(Listed entries)

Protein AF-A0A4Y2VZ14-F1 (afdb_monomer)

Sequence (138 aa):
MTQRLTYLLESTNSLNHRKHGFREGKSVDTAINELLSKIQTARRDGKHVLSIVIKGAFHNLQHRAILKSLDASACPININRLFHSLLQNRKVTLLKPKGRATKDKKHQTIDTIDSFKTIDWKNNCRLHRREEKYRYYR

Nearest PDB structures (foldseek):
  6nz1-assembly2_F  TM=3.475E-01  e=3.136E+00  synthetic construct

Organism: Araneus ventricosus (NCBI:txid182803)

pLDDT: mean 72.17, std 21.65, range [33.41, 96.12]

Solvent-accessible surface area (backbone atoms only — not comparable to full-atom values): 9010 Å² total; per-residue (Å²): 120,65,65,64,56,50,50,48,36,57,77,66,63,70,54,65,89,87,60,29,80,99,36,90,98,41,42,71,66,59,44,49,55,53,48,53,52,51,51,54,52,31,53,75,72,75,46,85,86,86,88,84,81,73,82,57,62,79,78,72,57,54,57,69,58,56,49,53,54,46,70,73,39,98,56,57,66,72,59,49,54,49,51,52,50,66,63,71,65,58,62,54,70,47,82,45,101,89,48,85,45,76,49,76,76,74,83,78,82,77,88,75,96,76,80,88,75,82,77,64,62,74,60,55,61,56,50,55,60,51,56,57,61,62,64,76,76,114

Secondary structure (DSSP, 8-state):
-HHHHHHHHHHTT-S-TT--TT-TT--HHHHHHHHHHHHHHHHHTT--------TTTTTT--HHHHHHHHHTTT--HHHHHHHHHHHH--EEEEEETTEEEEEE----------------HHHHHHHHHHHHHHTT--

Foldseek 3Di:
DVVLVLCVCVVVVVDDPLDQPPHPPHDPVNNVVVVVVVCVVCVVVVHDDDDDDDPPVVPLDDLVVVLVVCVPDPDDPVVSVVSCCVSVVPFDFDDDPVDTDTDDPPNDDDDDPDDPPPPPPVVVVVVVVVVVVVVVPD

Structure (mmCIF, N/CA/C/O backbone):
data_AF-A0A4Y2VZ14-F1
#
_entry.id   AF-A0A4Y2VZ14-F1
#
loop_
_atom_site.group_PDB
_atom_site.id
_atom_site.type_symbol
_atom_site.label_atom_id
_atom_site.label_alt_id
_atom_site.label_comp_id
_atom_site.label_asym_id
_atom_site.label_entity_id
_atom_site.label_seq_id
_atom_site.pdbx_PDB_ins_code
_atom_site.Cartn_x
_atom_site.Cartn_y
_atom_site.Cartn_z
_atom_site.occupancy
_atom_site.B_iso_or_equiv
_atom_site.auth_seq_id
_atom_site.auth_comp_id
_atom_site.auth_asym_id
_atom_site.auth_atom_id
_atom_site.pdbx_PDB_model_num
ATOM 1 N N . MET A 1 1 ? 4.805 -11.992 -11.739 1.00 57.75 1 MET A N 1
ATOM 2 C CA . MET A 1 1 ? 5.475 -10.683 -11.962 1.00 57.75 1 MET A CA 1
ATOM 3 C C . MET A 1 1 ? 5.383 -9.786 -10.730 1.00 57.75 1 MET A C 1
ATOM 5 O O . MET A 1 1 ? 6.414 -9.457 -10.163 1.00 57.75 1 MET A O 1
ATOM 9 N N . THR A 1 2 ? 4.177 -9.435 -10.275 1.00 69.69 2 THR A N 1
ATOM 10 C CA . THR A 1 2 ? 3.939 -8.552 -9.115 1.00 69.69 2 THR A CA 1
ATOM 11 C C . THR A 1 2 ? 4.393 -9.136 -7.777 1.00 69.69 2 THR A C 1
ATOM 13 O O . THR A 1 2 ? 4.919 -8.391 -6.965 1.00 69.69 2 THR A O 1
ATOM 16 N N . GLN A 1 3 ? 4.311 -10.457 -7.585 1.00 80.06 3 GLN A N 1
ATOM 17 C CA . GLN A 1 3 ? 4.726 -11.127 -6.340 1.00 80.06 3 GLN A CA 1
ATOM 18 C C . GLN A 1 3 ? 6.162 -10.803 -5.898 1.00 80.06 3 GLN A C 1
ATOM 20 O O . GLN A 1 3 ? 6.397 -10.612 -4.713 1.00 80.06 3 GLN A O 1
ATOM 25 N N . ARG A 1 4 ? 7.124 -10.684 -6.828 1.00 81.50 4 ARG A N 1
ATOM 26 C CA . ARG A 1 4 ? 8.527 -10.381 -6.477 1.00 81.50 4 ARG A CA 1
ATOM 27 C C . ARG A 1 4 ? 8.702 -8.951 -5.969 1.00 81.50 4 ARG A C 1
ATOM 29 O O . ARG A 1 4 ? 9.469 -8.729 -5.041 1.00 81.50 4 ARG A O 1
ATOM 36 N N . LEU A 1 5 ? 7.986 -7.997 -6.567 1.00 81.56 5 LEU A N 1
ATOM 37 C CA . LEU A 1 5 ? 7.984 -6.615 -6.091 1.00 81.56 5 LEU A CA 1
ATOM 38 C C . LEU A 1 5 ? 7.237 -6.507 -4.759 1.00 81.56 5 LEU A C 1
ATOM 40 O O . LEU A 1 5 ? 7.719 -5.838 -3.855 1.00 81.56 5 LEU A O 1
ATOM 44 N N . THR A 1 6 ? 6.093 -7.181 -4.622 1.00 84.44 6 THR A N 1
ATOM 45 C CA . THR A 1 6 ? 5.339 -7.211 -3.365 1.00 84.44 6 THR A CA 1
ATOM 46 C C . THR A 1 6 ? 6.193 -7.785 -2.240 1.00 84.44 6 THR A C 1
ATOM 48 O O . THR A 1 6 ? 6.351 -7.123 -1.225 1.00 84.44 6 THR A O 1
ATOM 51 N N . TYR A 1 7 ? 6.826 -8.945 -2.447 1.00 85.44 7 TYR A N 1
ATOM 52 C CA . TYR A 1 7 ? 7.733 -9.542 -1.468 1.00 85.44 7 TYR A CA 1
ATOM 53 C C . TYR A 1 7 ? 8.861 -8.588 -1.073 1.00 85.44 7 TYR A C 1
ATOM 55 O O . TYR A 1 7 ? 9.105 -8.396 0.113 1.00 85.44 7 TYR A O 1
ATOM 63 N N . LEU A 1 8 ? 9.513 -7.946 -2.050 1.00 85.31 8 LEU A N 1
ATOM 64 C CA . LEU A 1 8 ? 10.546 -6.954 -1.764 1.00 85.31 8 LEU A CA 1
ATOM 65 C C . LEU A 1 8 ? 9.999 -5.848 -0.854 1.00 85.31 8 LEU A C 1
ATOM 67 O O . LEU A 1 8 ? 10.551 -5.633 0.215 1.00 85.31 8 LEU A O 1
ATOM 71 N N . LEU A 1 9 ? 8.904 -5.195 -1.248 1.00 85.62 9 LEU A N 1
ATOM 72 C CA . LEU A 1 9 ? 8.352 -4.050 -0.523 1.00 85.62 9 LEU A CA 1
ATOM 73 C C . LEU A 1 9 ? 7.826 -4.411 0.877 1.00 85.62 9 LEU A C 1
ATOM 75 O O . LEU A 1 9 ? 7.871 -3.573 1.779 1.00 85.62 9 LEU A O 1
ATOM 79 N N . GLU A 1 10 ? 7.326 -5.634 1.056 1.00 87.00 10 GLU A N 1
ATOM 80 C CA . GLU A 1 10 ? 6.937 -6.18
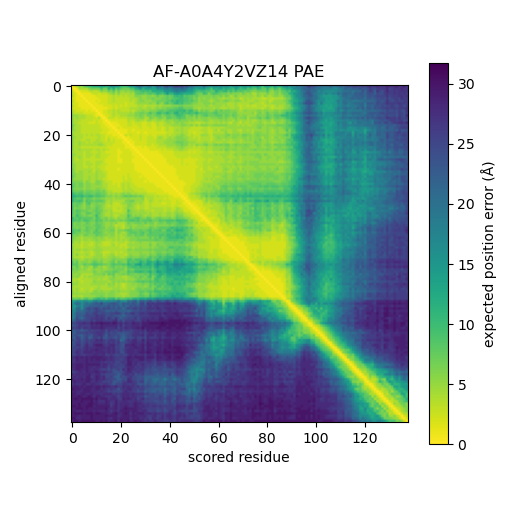9 2.357 1.00 87.00 10 GLU A CA 1
ATOM 81 C C . GLU A 1 10 ? 8.170 -6.477 3.225 1.00 87.00 10 GLU A C 1
ATOM 83 O O . GLU A 1 10 ? 8.245 -6.017 4.362 1.00 87.00 10 GLU A O 1
ATOM 88 N N . SER A 1 11 ? 9.172 -7.174 2.675 1.00 85.19 11 SER A N 1
ATOM 89 C CA . SER A 1 11 ? 10.397 -7.557 3.394 1.00 85.19 11 SER A CA 1
ATOM 90 C C . SER A 1 11 ? 11.257 -6.357 3.800 1.00 85.19 11 SER A C 1
ATOM 92 O O . SER A 1 11 ? 11.884 -6.378 4.855 1.00 85.19 11 SER A O 1
ATOM 94 N N . THR A 1 12 ? 11.242 -5.277 3.011 1.00 83.88 12 THR A N 1
ATOM 95 C CA . THR A 1 12 ? 11.933 -4.017 3.324 1.00 83.88 12 THR A CA 1
ATOM 96 C C . THR A 1 12 ? 11.073 -3.056 4.149 1.00 83.88 12 THR A C 1
ATOM 98 O O . THR A 1 12 ? 11.444 -1.892 4.310 1.00 83.88 12 THR A O 1
ATOM 101 N N . ASN A 1 13 ? 9.900 -3.498 4.627 1.00 84.25 13 ASN A N 1
ATOM 102 C CA . ASN A 1 13 ? 8.929 -2.699 5.381 1.00 84.25 13 ASN A CA 1
ATOM 103 C C . ASN A 1 13 ? 8.603 -1.341 4.722 1.00 84.25 13 ASN A C 1
ATOM 105 O O . ASN A 1 13 ? 8.330 -0.336 5.377 1.00 84.25 13 ASN A O 1
ATOM 109 N N . SER A 1 14 ? 8.663 -1.293 3.389 1.00 86.00 14 SER A N 1
ATOM 110 C CA . SER A 1 14 ? 8.441 -0.075 2.603 1.00 86.00 14 SER A CA 1
ATOM 111 C C . SER A 1 14 ? 6.949 0.190 2.363 1.00 86.00 14 SER A C 1
ATOM 113 O O . SER A 1 14 ? 6.560 1.258 1.882 1.00 86.00 14 SER A O 1
ATOM 115 N N . LEU A 1 15 ? 6.086 -0.768 2.715 1.00 87.00 15 LEU A N 1
ATOM 116 C CA . LEU A 1 15 ? 4.636 -0.614 2.718 1.00 87.00 15 LEU A CA 1
ATOM 117 C C . LEU A 1 15 ? 4.137 -0.238 4.110 1.00 87.00 15 LEU A C 1
ATOM 119 O O . LEU A 1 15 ? 4.315 -0.961 5.084 1.00 87.00 15 LEU A O 1
ATOM 123 N N . ASN A 1 16 ? 3.412 0.876 4.188 1.00 89.12 16 ASN A N 1
ATOM 124 C CA . ASN A 1 16 ? 2.745 1.274 5.421 1.00 89.12 16 ASN A CA 1
ATOM 125 C C . ASN A 1 16 ? 1.753 0.181 5.881 1.00 89.12 16 ASN A C 1
ATOM 127 O O . ASN A 1 16 ? 0.924 -0.282 5.095 1.00 89.12 16 ASN A O 1
ATOM 131 N N . HIS A 1 17 ? 1.808 -0.195 7.164 1.00 89.69 17 HIS A N 1
ATOM 132 C CA . HIS A 1 17 ? 0.942 -1.207 7.788 1.00 89.69 17 HIS A CA 1
ATOM 133 C C . HIS A 1 17 ? -0.568 -0.948 7.626 1.00 89.69 17 HIS A C 1
ATOM 135 O O . HIS A 1 17 ? -1.345 -1.903 7.617 1.00 89.69 17 HIS A O 1
ATOM 141 N N . ARG A 1 18 ? -0.967 0.318 7.439 1.00 90.69 18 ARG A N 1
ATOM 142 C CA . ARG A 1 18 ? -2.360 0.759 7.236 1.00 90.69 18 ARG A CA 1
ATOM 143 C C . ARG A 1 18 ? -2.821 0.705 5.781 1.00 90.69 18 ARG A C 1
ATOM 145 O O . ARG A 1 18 ? -3.927 1.130 5.462 1.00 90.69 18 ARG A O 1
ATOM 152 N N . LYS A 1 19 ? -1.974 0.253 4.850 1.00 90.81 19 LYS A N 1
ATOM 153 C CA . LYS A 1 19 ? -2.400 -0.025 3.473 1.00 90.81 19 LYS A CA 1
ATOM 154 C C . LYS A 1 19 ? -3.043 -1.406 3.429 1.00 90.81 19 LYS A C 1
ATOM 156 O O . LYS A 1 19 ? -2.376 -2.403 3.697 1.00 90.81 19 LYS A O 1
ATOM 161 N N . HIS A 1 20 ? -4.322 -1.442 3.060 1.00 92.88 20 HIS A N 1
ATOM 162 C CA . HIS A 1 20 ? -5.084 -2.687 2.913 1.00 92.88 20 HIS A CA 1
ATOM 163 C C . HIS A 1 20 ? -5.300 -3.098 1.453 1.00 92.88 20 HIS A C 1
ATOM 165 O O . HIS A 1 20 ? -5.466 -4.276 1.165 1.00 92.88 20 HIS A O 1
ATOM 171 N N . GLY A 1 21 ? -5.301 -2.142 0.519 1.00 91.19 21 GLY A N 1
ATOM 172 C CA . GLY A 1 21 ? -5.483 -2.440 -0.901 1.00 91.19 21 GLY A CA 1
ATOM 173 C C . GLY A 1 21 ? -4.273 -3.162 -1.492 1.00 91.19 21 GLY A C 1
ATOM 174 O O . GLY A 1 21 ? -3.137 -2.767 -1.232 1.00 91.19 21 GLY A O 1
ATOM 175 N N . PHE A 1 22 ? -4.530 -4.174 -2.325 1.00 88.50 22 PHE A N 1
ATOM 176 C CA . PHE A 1 22 ? -3.512 -4.938 -3.062 1.00 88.50 22 PHE A CA 1
ATOM 177 C C . PHE A 1 22 ? -2.417 -5.561 -2.178 1.00 88.50 22 PHE A C 1
ATOM 179 O O . PHE A 1 22 ? -1.273 -5.690 -2.616 1.00 88.50 22 PHE A O 1
ATOM 186 N N . ARG A 1 23 ? -2.761 -5.938 -0.940 1.00 89.69 23 ARG A N 1
ATOM 187 C CA . ARG A 1 23 ? -1.839 -6.531 0.031 1.00 89.69 23 ARG A CA 1
ATOM 188 C C . ARG A 1 23 ? -2.345 -7.887 0.500 1.00 89.69 23 ARG A C 1
ATOM 190 O O . ARG A 1 23 ? -3.513 -8.032 0.845 1.00 89.69 23 ARG A O 1
ATOM 197 N N . GLU A 1 24 ? -1.458 -8.872 0.511 1.00 86.94 24 GLU A N 1
ATOM 198 C CA . GLU A 1 24 ? -1.780 -10.212 0.995 1.00 86.94 24 GLU A CA 1
ATOM 199 C C . GLU A 1 24 ? -2.112 -10.182 2.494 1.00 86.94 24 GLU A C 1
ATOM 201 O O . GLU A 1 24 ? -1.523 -9.418 3.259 1.00 86.94 24 GLU A O 1
ATOM 206 N N . GLY A 1 25 ? -3.122 -10.950 2.910 1.00 89.50 25 GLY A N 1
ATOM 207 C CA . GLY A 1 25 ? -3.609 -10.947 4.295 1.00 89.50 25 GLY A CA 1
ATOM 208 C C . GLY A 1 25 ? -4.363 -9.679 4.725 1.00 89.50 25 GLY A C 1
ATOM 209 O O . GLY A 1 25 ? -4.785 -9.583 5.876 1.00 89.50 25 GLY A O 1
ATOM 210 N N . LYS A 1 26 ? -4.572 -8.705 3.828 1.00 93.44 26 LYS A N 1
ATOM 211 C CA . LYS A 1 26 ? -5.440 -7.544 4.062 1.00 93.44 26 LYS A CA 1
ATOM 212 C C . LYS A 1 26 ? -6.655 -7.601 3.139 1.00 93.44 26 LYS A C 1
ATOM 214 O O . LYS A 1 26 ? -6.548 -7.889 1.952 1.00 93.44 26 LYS A O 1
ATOM 219 N N . SER A 1 27 ? -7.819 -7.291 3.695 1.00 94.75 27 SER A N 1
ATOM 220 C CA . SER A 1 27 ? -9.096 -7.236 2.978 1.00 94.75 27 SER A CA 1
ATOM 221 C C . SER A 1 27 ? -9.813 -5.906 3.200 1.00 94.75 27 SER A C 1
ATOM 223 O O . SER A 1 27 ? -9.417 -5.091 4.041 1.00 94.75 27 SER A O 1
ATOM 225 N N . VAL A 1 28 ? -10.911 -5.710 2.470 1.00 94.19 28 VAL A N 1
ATOM 226 C CA . VAL A 1 28 ? -11.834 -4.592 2.698 1.00 94.19 28 VAL A CA 1
ATOM 227 C C . VAL A 1 28 ? -12.359 -4.611 4.136 1.00 94.19 28 VAL A C 1
ATOM 229 O O . VAL A 1 28 ? -12.363 -3.568 4.782 1.00 94.19 28 VAL A O 1
ATOM 232 N N . ASP A 1 29 ? -12.687 -5.781 4.684 1.00 96.06 29 ASP A N 1
ATOM 233 C CA . ASP A 1 29 ? -13.173 -5.919 6.064 1.00 96.06 29 ASP A CA 1
ATOM 234 C C . ASP A 1 29 ? -12.130 -5.458 7.078 1.00 96.06 29 ASP A C 1
ATOM 236 O O . ASP A 
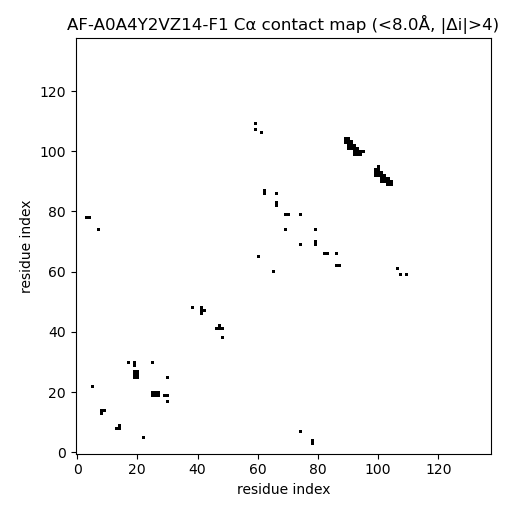1 29 ? -12.430 -4.680 7.981 1.00 96.06 29 ASP A O 1
ATOM 240 N N . THR A 1 30 ? -10.866 -5.863 6.895 1.00 96.00 30 THR A N 1
ATOM 241 C CA . THR A 1 30 ? -9.782 -5.397 7.773 1.00 96.00 30 THR A CA 1
ATOM 242 C C . THR A 1 30 ? -9.600 -3.880 7.698 1.00 96.00 30 THR A C 1
ATOM 244 O O . THR A 1 30 ? -9.305 -3.254 8.713 1.00 96.00 30 THR A O 1
ATOM 247 N N . ALA A 1 31 ? -9.811 -3.281 6.519 1.00 95.00 31 ALA A N 1
ATOM 248 C CA . ALA A 1 31 ? -9.714 -1.837 6.322 1.00 95.00 31 ALA A CA 1
ATOM 249 C C . ALA A 1 31 ? -10.863 -1.095 7.011 1.00 95.00 31 ALA A C 1
ATOM 251 O O . ALA A 1 31 ? -10.636 -0.084 7.672 1.00 95.00 31 ALA A O 1
ATOM 252 N N . ILE A 1 32 ? -12.091 -1.609 6
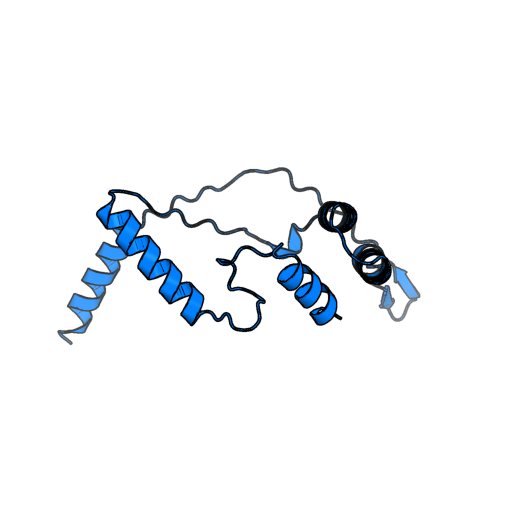.881 1.00 95.50 32 ILE A N 1
ATOM 253 C CA . ILE A 1 32 ? -13.284 -1.050 7.523 1.00 95.50 32 ILE A CA 1
ATOM 254 C C . ILE A 1 32 ? -13.151 -1.141 9.044 1.00 95.50 32 ILE A C 1
ATOM 256 O O . ILE A 1 32 ? -13.375 -0.146 9.732 1.00 95.50 32 ILE A O 1
ATOM 260 N N . ASN A 1 33 ? -12.726 -2.290 9.570 1.00 96.12 33 ASN A N 1
ATOM 261 C CA . ASN A 1 33 ? -12.542 -2.488 11.006 1.00 96.12 33 ASN A CA 1
ATOM 262 C C . ASN A 1 33 ? -11.490 -1.526 11.584 1.00 96.12 33 ASN A C 1
ATOM 264 O O . ASN A 1 33 ? -11.739 -0.877 12.604 1.00 96.12 33 ASN A O 1
ATOM 268 N N . GLU A 1 34 ? -10.342 -1.370 10.915 1.00 95.31 34 GLU A N 1
ATOM 269 C CA . GLU A 1 34 ? -9.307 -0.421 11.342 1.00 95.31 34 GLU A CA 1
ATOM 270 C C . GLU A 1 34 ? -9.798 1.035 11.247 1.00 95.31 34 GLU A C 1
ATOM 272 O O . GLU A 1 34 ? -9.600 1.821 12.178 1.00 95.31 34 GLU A O 1
ATOM 277 N N . LEU A 1 35 ? -10.509 1.393 10.172 1.00 94.50 35 LEU A N 1
ATOM 278 C CA . LEU A 1 35 ? -11.089 2.724 9.990 1.00 94.50 35 LEU A CA 1
ATOM 279 C C . LEU A 1 35 ? -12.103 3.064 11.092 1.00 94.50 35 LEU A C 1
ATOM 281 O O . LEU A 1 35 ? -12.018 4.140 11.685 1.00 94.50 35 LEU A O 1
ATOM 285 N N . LEU A 1 36 ? -13.034 2.157 11.399 1.00 95.19 36 LEU A N 1
ATOM 286 C CA . LEU A 1 36 ? -14.037 2.351 12.450 1.00 95.19 36 LEU A CA 1
ATOM 287 C C . LEU A 1 36 ? -13.382 2.556 13.817 1.00 95.19 36 LEU A C 1
ATOM 289 O O . LEU A 1 36 ? -13.756 3.483 14.538 1.00 95.19 36 LEU A O 1
ATOM 293 N N . SER A 1 37 ? -12.363 1.755 14.140 1.00 95.50 37 SER A N 1
ATOM 294 C CA . SER A 1 37 ? -11.578 1.923 15.365 1.00 95.50 37 SER A CA 1
ATOM 295 C C . SER A 1 37 ? -10.955 3.324 15.446 1.00 95.50 37 SER A C 1
ATOM 297 O O . SER A 1 37 ? -11.121 4.026 16.446 1.00 95.50 37 SER A O 1
ATOM 299 N N . LYS A 1 38 ? -10.324 3.800 14.361 1.00 93.94 38 LYS A N 1
ATOM 300 C CA . LYS A 1 38 ? -9.714 5.141 14.317 1.00 93.94 38 LYS A CA 1
ATOM 301 C C . LYS A 1 38 ? -10.737 6.270 14.414 1.00 93.94 38 LYS A C 1
ATOM 303 O O . LYS A 1 38 ? -10.463 7.256 15.095 1.00 93.94 38 LYS A O 1
ATOM 308 N N . ILE A 1 39 ? -11.906 6.135 13.785 1.00 94.25 39 ILE A N 1
ATOM 309 C CA . ILE A 1 39 ? -12.995 7.117 13.891 1.00 94.25 39 ILE A CA 1
ATOM 310 C C . ILE A 1 39 ? -13.487 7.213 15.341 1.00 94.25 39 ILE A C 1
ATOM 312 O O . ILE A 1 39 ? -13.704 8.316 15.842 1.00 94.25 39 ILE A O 1
ATOM 316 N N . GLN A 1 40 ? -13.643 6.080 16.031 1.00 95.06 40 GLN A N 1
ATOM 317 C CA . GLN A 1 40 ? -14.074 6.060 17.431 1.00 95.06 40 GLN A CA 1
ATOM 318 C C . GLN A 1 40 ? -13.064 6.757 18.347 1.00 95.06 40 GLN A C 1
ATOM 320 O O . GLN A 1 40 ? -13.463 7.598 19.153 1.00 95.06 40 GLN A O 1
ATOM 325 N N . THR A 1 41 ? -11.768 6.462 18.197 1.00 95.31 41 THR A N 1
ATOM 326 C CA . THR A 1 41 ? -10.706 7.139 18.958 1.00 95.31 41 THR A CA 1
ATOM 327 C C . THR A 1 41 ? -10.663 8.632 18.647 1.00 95.31 41 THR A C 1
ATOM 329 O O . THR A 1 41 ? -10.700 9.444 19.563 1.00 95.31 41 THR A O 1
ATOM 332 N N . ALA A 1 42 ? -10.673 9.011 17.365 1.00 93.88 42 ALA A N 1
ATOM 333 C CA . ALA A 1 42 ? -10.657 10.414 16.959 1.00 93.88 42 ALA A CA 1
ATOM 334 C C . ALA A 1 42 ? -11.841 11.186 17.553 1.00 93.88 42 ALA A C 1
ATOM 336 O O . ALA A 1 42 ? -11.662 12.282 18.070 1.00 93.88 42 ALA A O 1
ATOM 337 N N . ARG A 1 43 ? -13.039 10.591 17.555 1.00 94.75 43 ARG A N 1
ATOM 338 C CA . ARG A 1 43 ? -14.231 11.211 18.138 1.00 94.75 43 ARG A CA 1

(End Listed entries)

* **Exercise goal**
Wherever a line in the entries above holds "backbone", copy that line.

* **Task answer**
Solvent-accessible surface area (backbone atoms only — not comparable to full-atom values): 9010 Å² total; per-residue (Å²): 120,65,65,64,56,50,50,48,36,57,77,66,63,70,54,65,89,87,60,29,80,99,36,90,98,41,42,71,66,59,44,49,55,53,48,53,52,51,51,54,52,31,53,75,72,75,46,85,86,86,88,84,81,73,82,57,62,79,78,72,57,54,57,69,58,56,49,53,54,46,70,73,39,98,56,57,66,72,59,49,54,49,51,52,50,66,63,71,65,58,62,54,70,47,82,45,101,89,48,85,45,76,49,76,76,74,83,78,82,77,88,75,96,76,80,88,75,82,77,64,62,74,60,55,61,56,50,55,60,51,56,57,61,62,64,76,76,114
Structure (mmCIF, N/CA/C/O backbone):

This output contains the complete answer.